======== Information shown
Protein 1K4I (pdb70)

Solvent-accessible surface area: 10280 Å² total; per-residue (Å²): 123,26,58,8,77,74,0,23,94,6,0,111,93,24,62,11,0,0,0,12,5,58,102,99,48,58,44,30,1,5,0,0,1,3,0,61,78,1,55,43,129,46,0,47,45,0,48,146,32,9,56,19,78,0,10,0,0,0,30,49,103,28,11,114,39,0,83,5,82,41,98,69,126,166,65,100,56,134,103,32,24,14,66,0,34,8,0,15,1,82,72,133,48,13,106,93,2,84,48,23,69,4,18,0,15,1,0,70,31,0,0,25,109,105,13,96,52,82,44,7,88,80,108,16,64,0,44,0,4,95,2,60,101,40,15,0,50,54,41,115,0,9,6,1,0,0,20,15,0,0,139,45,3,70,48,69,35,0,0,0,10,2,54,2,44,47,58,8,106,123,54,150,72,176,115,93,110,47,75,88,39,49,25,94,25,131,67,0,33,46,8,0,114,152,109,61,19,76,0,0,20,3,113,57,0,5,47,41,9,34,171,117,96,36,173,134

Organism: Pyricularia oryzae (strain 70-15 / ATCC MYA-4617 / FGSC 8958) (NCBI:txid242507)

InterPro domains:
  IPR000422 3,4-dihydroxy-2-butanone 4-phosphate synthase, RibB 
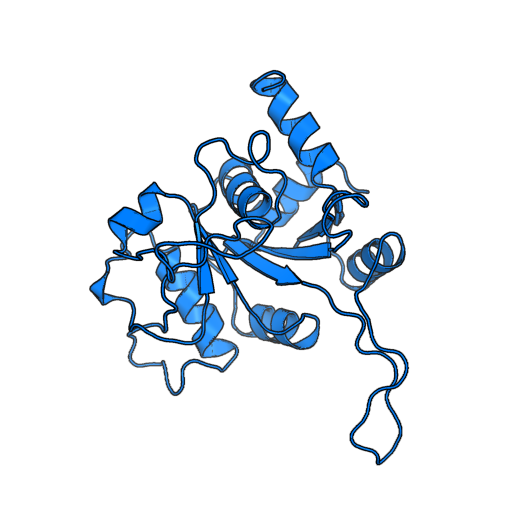[PF009
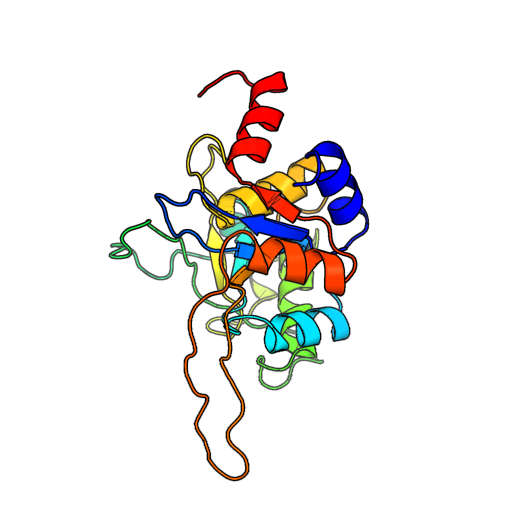26] (17-218)
  IPR000422 3,4-dihydroxy-2-butanone 4-phosphate synthase, RibB [TIGR00506] (12-219)
  IPR017945 DHBP synthase RibB-like alpha/beta domain superfamily [SSF55821] (13-225)

Secondary structure (DSSP, 8-state):
---HHHHHHHHHTT--EEEE--TTTT--EEEEEEGGG--HHHHHHHHHHB-S--EEEE-HHHHHHTT--BS-SS---SS---BB--EEE-STT-SSS-SHHHHHHHHHHHH-TT--GGGEEEEEEEEEEE--TTHHHH--SHHHHHHHHHHHTT--SBEEEEEBEE--EE-TTSS-EES-EE--HHHHHHHHHHTT-EEEEHHHHHHHHHHHH---

Nearest PDB structures (foldseek):
  1k4i-assembly1_A  TM=1.005E+00  e=4.529E-52  Pyricularia grisea
  1k49-assembly1_A-2  TM=1.004E+00  e=3.193E-46  Pyricularia grisea
  3h07-assembly1_A  TM=9.740E-01  e=1.742E-27  Yersinia pestis CO92
  3mio-assembly1_A-2  TM=9.241E-01  e=9.119E-24  Mycobacterium tuberculosis H37Ra
  3mio-assembly2_B-3  TM=9.272E-01  e=4.101E-23  Mycobacterium tuberculosis H37Ra

Sequence (216 aa):
FDAIPDVIQAFKNGEFVVVLDDPSRENEADLIIAAESVTTEQMAFMVRHSSGLICAPLTPERTTALDLPQMVTHNADPRGTAYTVSVDAEHPSTTTGISAHDRALACRMLAAPDAQPSHFRRPGHVFPLRAVAGGVRARRGHTEAGVELCRLAGKRPVAVISEIVDDGQEVEGRAVRAAPGMLRGDECVAFARRWGLKVCTIEDMIAHVEKTEGKL

Structure (mmCIF, N/CA/C/O backbone):
data_1K4I
#
_entry.id   1K4I
#
_cell.length_a   53.889
_cell.length_b   88.147
_cell.length_c   43.995
_cell.angle_alpha   90.00
_cell.angle_beta   90.00
_cell.angle_gamma   90.00
#
_symmetry.space_group_name_H-M   'P 21 21 2'
#
loop_
_entity.id
_entity.type
_entity.pdbx_description
1 polymer '3,4-Dihydroxy-2-Butanone 4-Phosphate Synthase'
2 non-polymer 'SULFATE ION'
3 non-polymer 'MAGNESIUM ION'
4 water water
#
loop_
_atom_site.group_PDB
_atom_site.id
_atom_site.type_symbol
_atom_site.label_atom_id
_atom_site.label_alt_id
_atom_site.label_comp_id
_atom_site.label_asym_id
_atom_site.label_entity_id
_atom_site.label_seq_id
_atom_site.pdbx_PDB_ins_code
_atom_site.Cartn_x
_atom_site.Cartn_y
_atom_site.Cartn_z
_atom_site.occupancy
_atom_site.B_iso_or_equiv
_atom_site.auth_seq_id
_atom_site.auth_comp_id
_atom_site.auth_asym_id
_atom_site.auth_atom_id
_atom_site.pdbx_PDB_model_num
ATOM 1 N N . PHE A 1 12 ? 21.965 13.670 -7.215 1.00 17.12 12 PHE A N 1
ATOM 2 C CA . PHE A 1 12 ? 21.022 14.128 -6.188 1.00 14.89 12 PHE A CA 1
ATOM 3 C C . PHE A 1 12 ? 20.858 15.622 -6.235 1.00 17.72 12 PHE A C 1
ATOM 4 O O . PHE A 1 12 ? 21.766 16.358 -6.650 1.00 19.34 12 PHE A O 1
ATOM 12 N N . ASP A 1 13 ? 19.704 16.106 -5.814 1.00 13.67 13 ASP A N 1
ATOM 13 C CA . ASP A 1 13 ? 19.481 17.537 -5.811 1.00 13.26 13 ASP A CA 1
ATOM 14 C C . ASP A 1 13 ? 20.087 18.143 -4.563 1.00 13.46 13 ASP A C 1
ATOM 15 O O . ASP A 1 13 ? 20.251 17.480 -3.542 1.00 14.92 13 ASP A O 1
ATOM 20 N N . ALA A 1 14 ? 20.457 19.421 -4.653 1.00 11.18 14 ALA A N 1
ATOM 21 C CA . ALA A 1 14 ? 21.021 20.131 -3.526 1.00 11.60 14 ALA A CA 1
ATOM 22 C C . ALA A 1 14 ? 19.922 20.364 -2.500 1.00 10.75 14 ALA A C 1
ATOM 23 O O . ALA A 1 14 ? 18.756 20.638 -2.858 1.00 11.36 14 ALA A O 1
ATOM 25 N N . ILE A 1 15 ? 20.263 20.280 -1.210 1.00 11.08 15 ILE A N 1
ATOM 26 C CA . ILE A 1 15 ? 19.260 20.421 -0.167 1.00 10.80 15 ILE A CA 1
ATOM 27 C C . ILE A 1 15 ? 18.423 21.674 -0.217 1.00 10.79 15 ILE A C 1
ATOM 28 O O . ILE A 1 15 ? 17.232 21.628 0.000 1.00 10.31 15 ILE A O 1
ATOM 33 N N . PRO A 1 16 ? 19.002 22.850 -0.531 1.00 10.78 16 PRO A N 1
ATOM 34 C CA . PRO A 1 16 ? 18.142 24.045 -0.627 1.00 11.10 16 PRO A CA 1
ATOM 35 C C . PRO A 1 16 ? 17.019 23.880 -1.661 1.00 10.90 16 PRO A C 1
ATOM 36 O O . PRO A 1 16 ? 15.909 24.373 -1.481 1.00 11.22 16 PRO A O 1
ATOM 40 N N . ASP A 1 17 ? 17.296 23.183 -2.761 1.00 10.80 17 ASP A N 1
ATOM 41 C CA . ASP A 1 17 ? 16.296 22.975 -3.782 1.00 10.69 17 ASP A CA 1
ATOM 42 C C . ASP A 1 17 ? 15.230 21.970 -3.324 1.00 11.39 17 ASP A C 1
ATOM 43 O O . ASP A 1 17 ? 14.043 22.074 -3.685 1.00 11.44 17 ASP A O 1
ATOM 48 N N . VAL A 1 18 ? 15.666 20.973 -2.519 1.00 10.49 18 VAL A N 1
ATOM 49 C CA . VAL A 1 18 ? 14.723 20.019 -1.925 1.00 10.85 18 VAL A CA 1
ATOM 50 C C . VAL A 1 18 ? 13.819 20.771 -0.959 1.00 10.35 18 VAL A C 1
ATOM 51 O O . VAL A 1 18 ? 12.608 20.571 -0.911 1.00 10.83 18 VAL A O 1
ATOM 55 N N . ILE A 1 19 ? 14.410 21.648 -0.153 1.00 10.35 19 ILE A N 1
ATOM 56 C CA . ILE A 1 19 ? 13.616 22.428 0.797 1.00 11.49 19 ILE A CA 1
ATOM 57 C C . ILE A 1 19 ? 12.545 23.242 0.090 1.00 11.41 19 ILE A C 1
ATOM 58 O O . ILE A 1 19 ? 11.407 23.324 0.540 1.00 11.20 19 ILE A O 1
ATOM 63 N N . GLN A 1 20 ? 12.924 23.912 -1.001 1.00 11.24 20 GLN A N 1
ATOM 64 C CA . GLN A 1 20 ? 11.936 24.735 -1.715 1.00 11.66 20 GLN A CA 1
ATOM 65 C C . GLN A 1 20 ? 10.792 23.878 -2.244 1.00 11.49 20 GLN A C 1
ATOM 66 O O . GLN A 1 20 ? 9.631 24.257 -2.150 1.00 11.85 20 GLN A O 1
ATOM 72 N N . ALA A 1 21 ? 11.113 22.700 -2.803 1.00 10.13 21 ALA A N 1
ATOM 73 C CA . ALA A 1 21 ? 10.034 21.851 -3.310 1.00 11.59 21 ALA A CA 1
ATOM 74 C C . ALA A 1 21 ? 9.101 21.416 -2.173 1.00 10.98 21 ALA A C 1
ATOM 75 O O . ALA A 1 21 ? 7.874 21.374 -2.297 1.00 11.20 21 ALA A O 1
ATOM 77 N N . PHE A 1 22 ? 9.704 21.101 -1.034 1.00 10.41 22 PHE A N 1
ATOM 78 C CA . PHE A 1 22 ? 8.929 20.675 0.118 1.00 10.57 22 PHE A CA 1
ATOM 79 C C . PHE A 1 22 ? 8.060 21.817 0.601 1.00 11.18 22 PHE A C 1
ATOM 80 O O . PHE A 1 22 ? 6.901 21.635 0.992 1.00 11.32 22 PHE A O 1
ATOM 88 N N . LYS A 1 23 ? 8.624 23.025 0.603 1.00 11.11 23 LYS A N 1
ATOM 89 C CA . LYS A 1 23 ? 7.845 24.201 1.017 1.00 11.49 23 LYS A CA 1
ATOM 90 C C . LYS A 1 23 ? 6.647 24.410 0.079 1.00 12.14 23 LYS A C 1
ATOM 91 O O . LYS A 1 23 ? 5.601 24.916 0.489 1.00 12.55 23 LYS A O 1
ATOM 97 N N . ASN A 1 24 ? 6.805 24.012 -1.177 1.00 11.42 24 ASN A N 1
ATOM 98 C CA . ASN A 1 24 ? 5.742 24.119 -2.173 1.00 13.29 24 ASN A CA 1
ATOM 99 C C . ASN A 1 24 ? 4.710 22.980 -2.047 1.00 12.99 24 ASN A C 1
ATOM 100 O O . ASN A 1 24 ? 3.856 22.808 -2.946 1.00 14.64 24 ASN A O 1
ATOM 105 N N . GLY A 1 25 ? 4.825 22.143 -1.003 1.00 10.99 25 GLY A N 1
ATOM 106 C CA . GLY A 1 25 ? 3.837 21.077 -0.830 1.00 11.14 25 GLY A CA 1
ATOM 107 C C . GLY A 1 25 ? 4.048 19.864 -1.719 1.00 10.12 25 GLY A C 1
ATOM 108 O O . GLY A 1 25 ? 3.096 19.070 -1.860 1.00 10.73 25 GLY A O 1
ATOM 109 N N . GLU A 1 26 ? 5.258 19.694 -2.267 1.00 10.08 26 GLU A N 1
ATOM 110 C CA . GLU A 1 26 ? 5.533 18.531 -3.094 1.00 10.05 26 GLU A CA 1
ATOM 111 C C . GLU A 1 26 ? 6.101 17.403 -2.260 1.00 10.00 26 GLU A C 1
ATOM 112 O O . GLU A 1 26 ? 6.687 17.589 -1.197 1.00 10.37 26 GLU A O 1
ATOM 118 N N . PHE A 1 27 ? 5.968 16.195 -2.805 1.00 9.73 27 PHE A N 1
ATOM 119 C CA . PHE A 1 27 ? 6.696 15.087 -2.225 1.00 10.16 27 PHE A CA 1
ATOM 120 C C . PHE A 1 27 ? 8.161 15.257 -2.645 1.00 10.22 27 PHE A C 1
ATOM 121 O O . PHE A 1 27 ? 8.466 15.777 -3.737 1.00 10.46 27 PHE A O 1
ATOM 129 N N . VAL A 1 28 ? 9.050 14.774 -1.794 1.00 9.65 28 VAL A N 1
ATOM 130 C CA . VAL A 1 28 ? 10.469 14.677 -2.122 1.00 10.11 28 VAL A CA 1
ATOM 131 C C . VAL A 1 28 ? 10.866 13.216 -1.836 1.00 10.37 28 VAL A C 1
ATOM 132 O O . VAL A 1 28 ? 10.215 12.548 -1.014 1.00 11.09 28 VAL A O 1
ATOM 136 N N . VAL A 1 29 ? 11.871 12.743 -2.536 1.00 9.96 29 VAL A N 1
ATOM 137 C CA . VAL A 1 29 ? 12.342 11.355 -2.401 1.00 10.41 29 VAL A CA 1
ATOM 138 C C . VAL A 1 29 ? 13.629 11.376 -1.575 1.00 10.11 29 VAL A C 1
ATOM 139 O O . VAL A 1 29 ? 14.591 12.070 -1.961 1.00 11.02 29 VAL A O 1
ATOM 143 N N . VAL A 1 30 ? 13.631 10.664 -0.439 1.00 10.27 30 VAL A N 1
ATOM 144 C CA . VAL A 1 30 ? 14.754 10.754 0.474 1.00 10.78 30 VAL A CA 1
ATOM 145 C C . VAL A 1 30 ? 15.320 9.397 0.765 1.00 10.52 30 VAL A C 1
ATOM 146 O O . VAL A 1 30 ? 14.610 8.508 1.284 1.00 11.43 30 VAL A O 1
ATOM 150 N N . LEU A 1 31 ? 16.600 9.268 0.471 1.00 10.93 31 LEU A N 1
ATOM 151 C CA . LEU A 1 31 ? 17.310 7.993 0.689 1.00 11.29 31 LEU A CA 1
ATOM 152 C C . LEU A 1 31 ? 18.120 8.006 1.958 1.00 12.99 31 LEU A C 1
ATOM 153 O O . LEU A 1 31 ? 18.843 8.980 2.210 1.00 13.18 31 LEU A O 1
ATOM 158 N N . ASP A 1 32 ? 18.021 6.931 2.764 1.00 12.90 32 ASP A N 1
ATOM 159 C CA . ASP A 1 32 ? 18.854 6.863 3.954 1.00 12.53 32 ASP A CA 1
ATOM 160 C C . ASP A 1 32 ? 20.181 6.202 3.556 1.00 14.40 32 ASP A C 1
ATOM 161 O O . ASP A 1 32 ? 20.421 5.907 2.375 1.00 14.22 32 ASP A O 1
ATOM 166 N N . ASP A 1 33 ? 21.092 6.038 4.534 1.00 14.03 33 ASP A N 1
ATOM 167 C CA . ASP A 1 33 ? 22.407 5.488 4.181 1.00 14.65 33 ASP A CA 1
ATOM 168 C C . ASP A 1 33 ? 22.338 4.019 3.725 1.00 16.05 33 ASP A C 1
================
- _What needs to be done_: Your task is to restate, word for word, the line with "ATOM 161 O O" and all lines after it, ending with the last line of the data.

- _Finished task_:
ATOM 161 O O . ASP A 1 32 ? 20.421 5.907 2.375 1.00 14.22 32 ASP A O 1
ATOM 166 N N . ASP A 1 33 ? 21.092 6.038 4.534 1.00 14.03 33 ASP A N 1
ATOM 167 C CA . ASP A 1 33 ? 22.407 5.488 4.181 1.00 14.65 33 ASP A CA 1
ATOM 168 C C . ASP A 1 33 ? 22.338 4.019 3.725 1.00 16.05 33 ASP A C 1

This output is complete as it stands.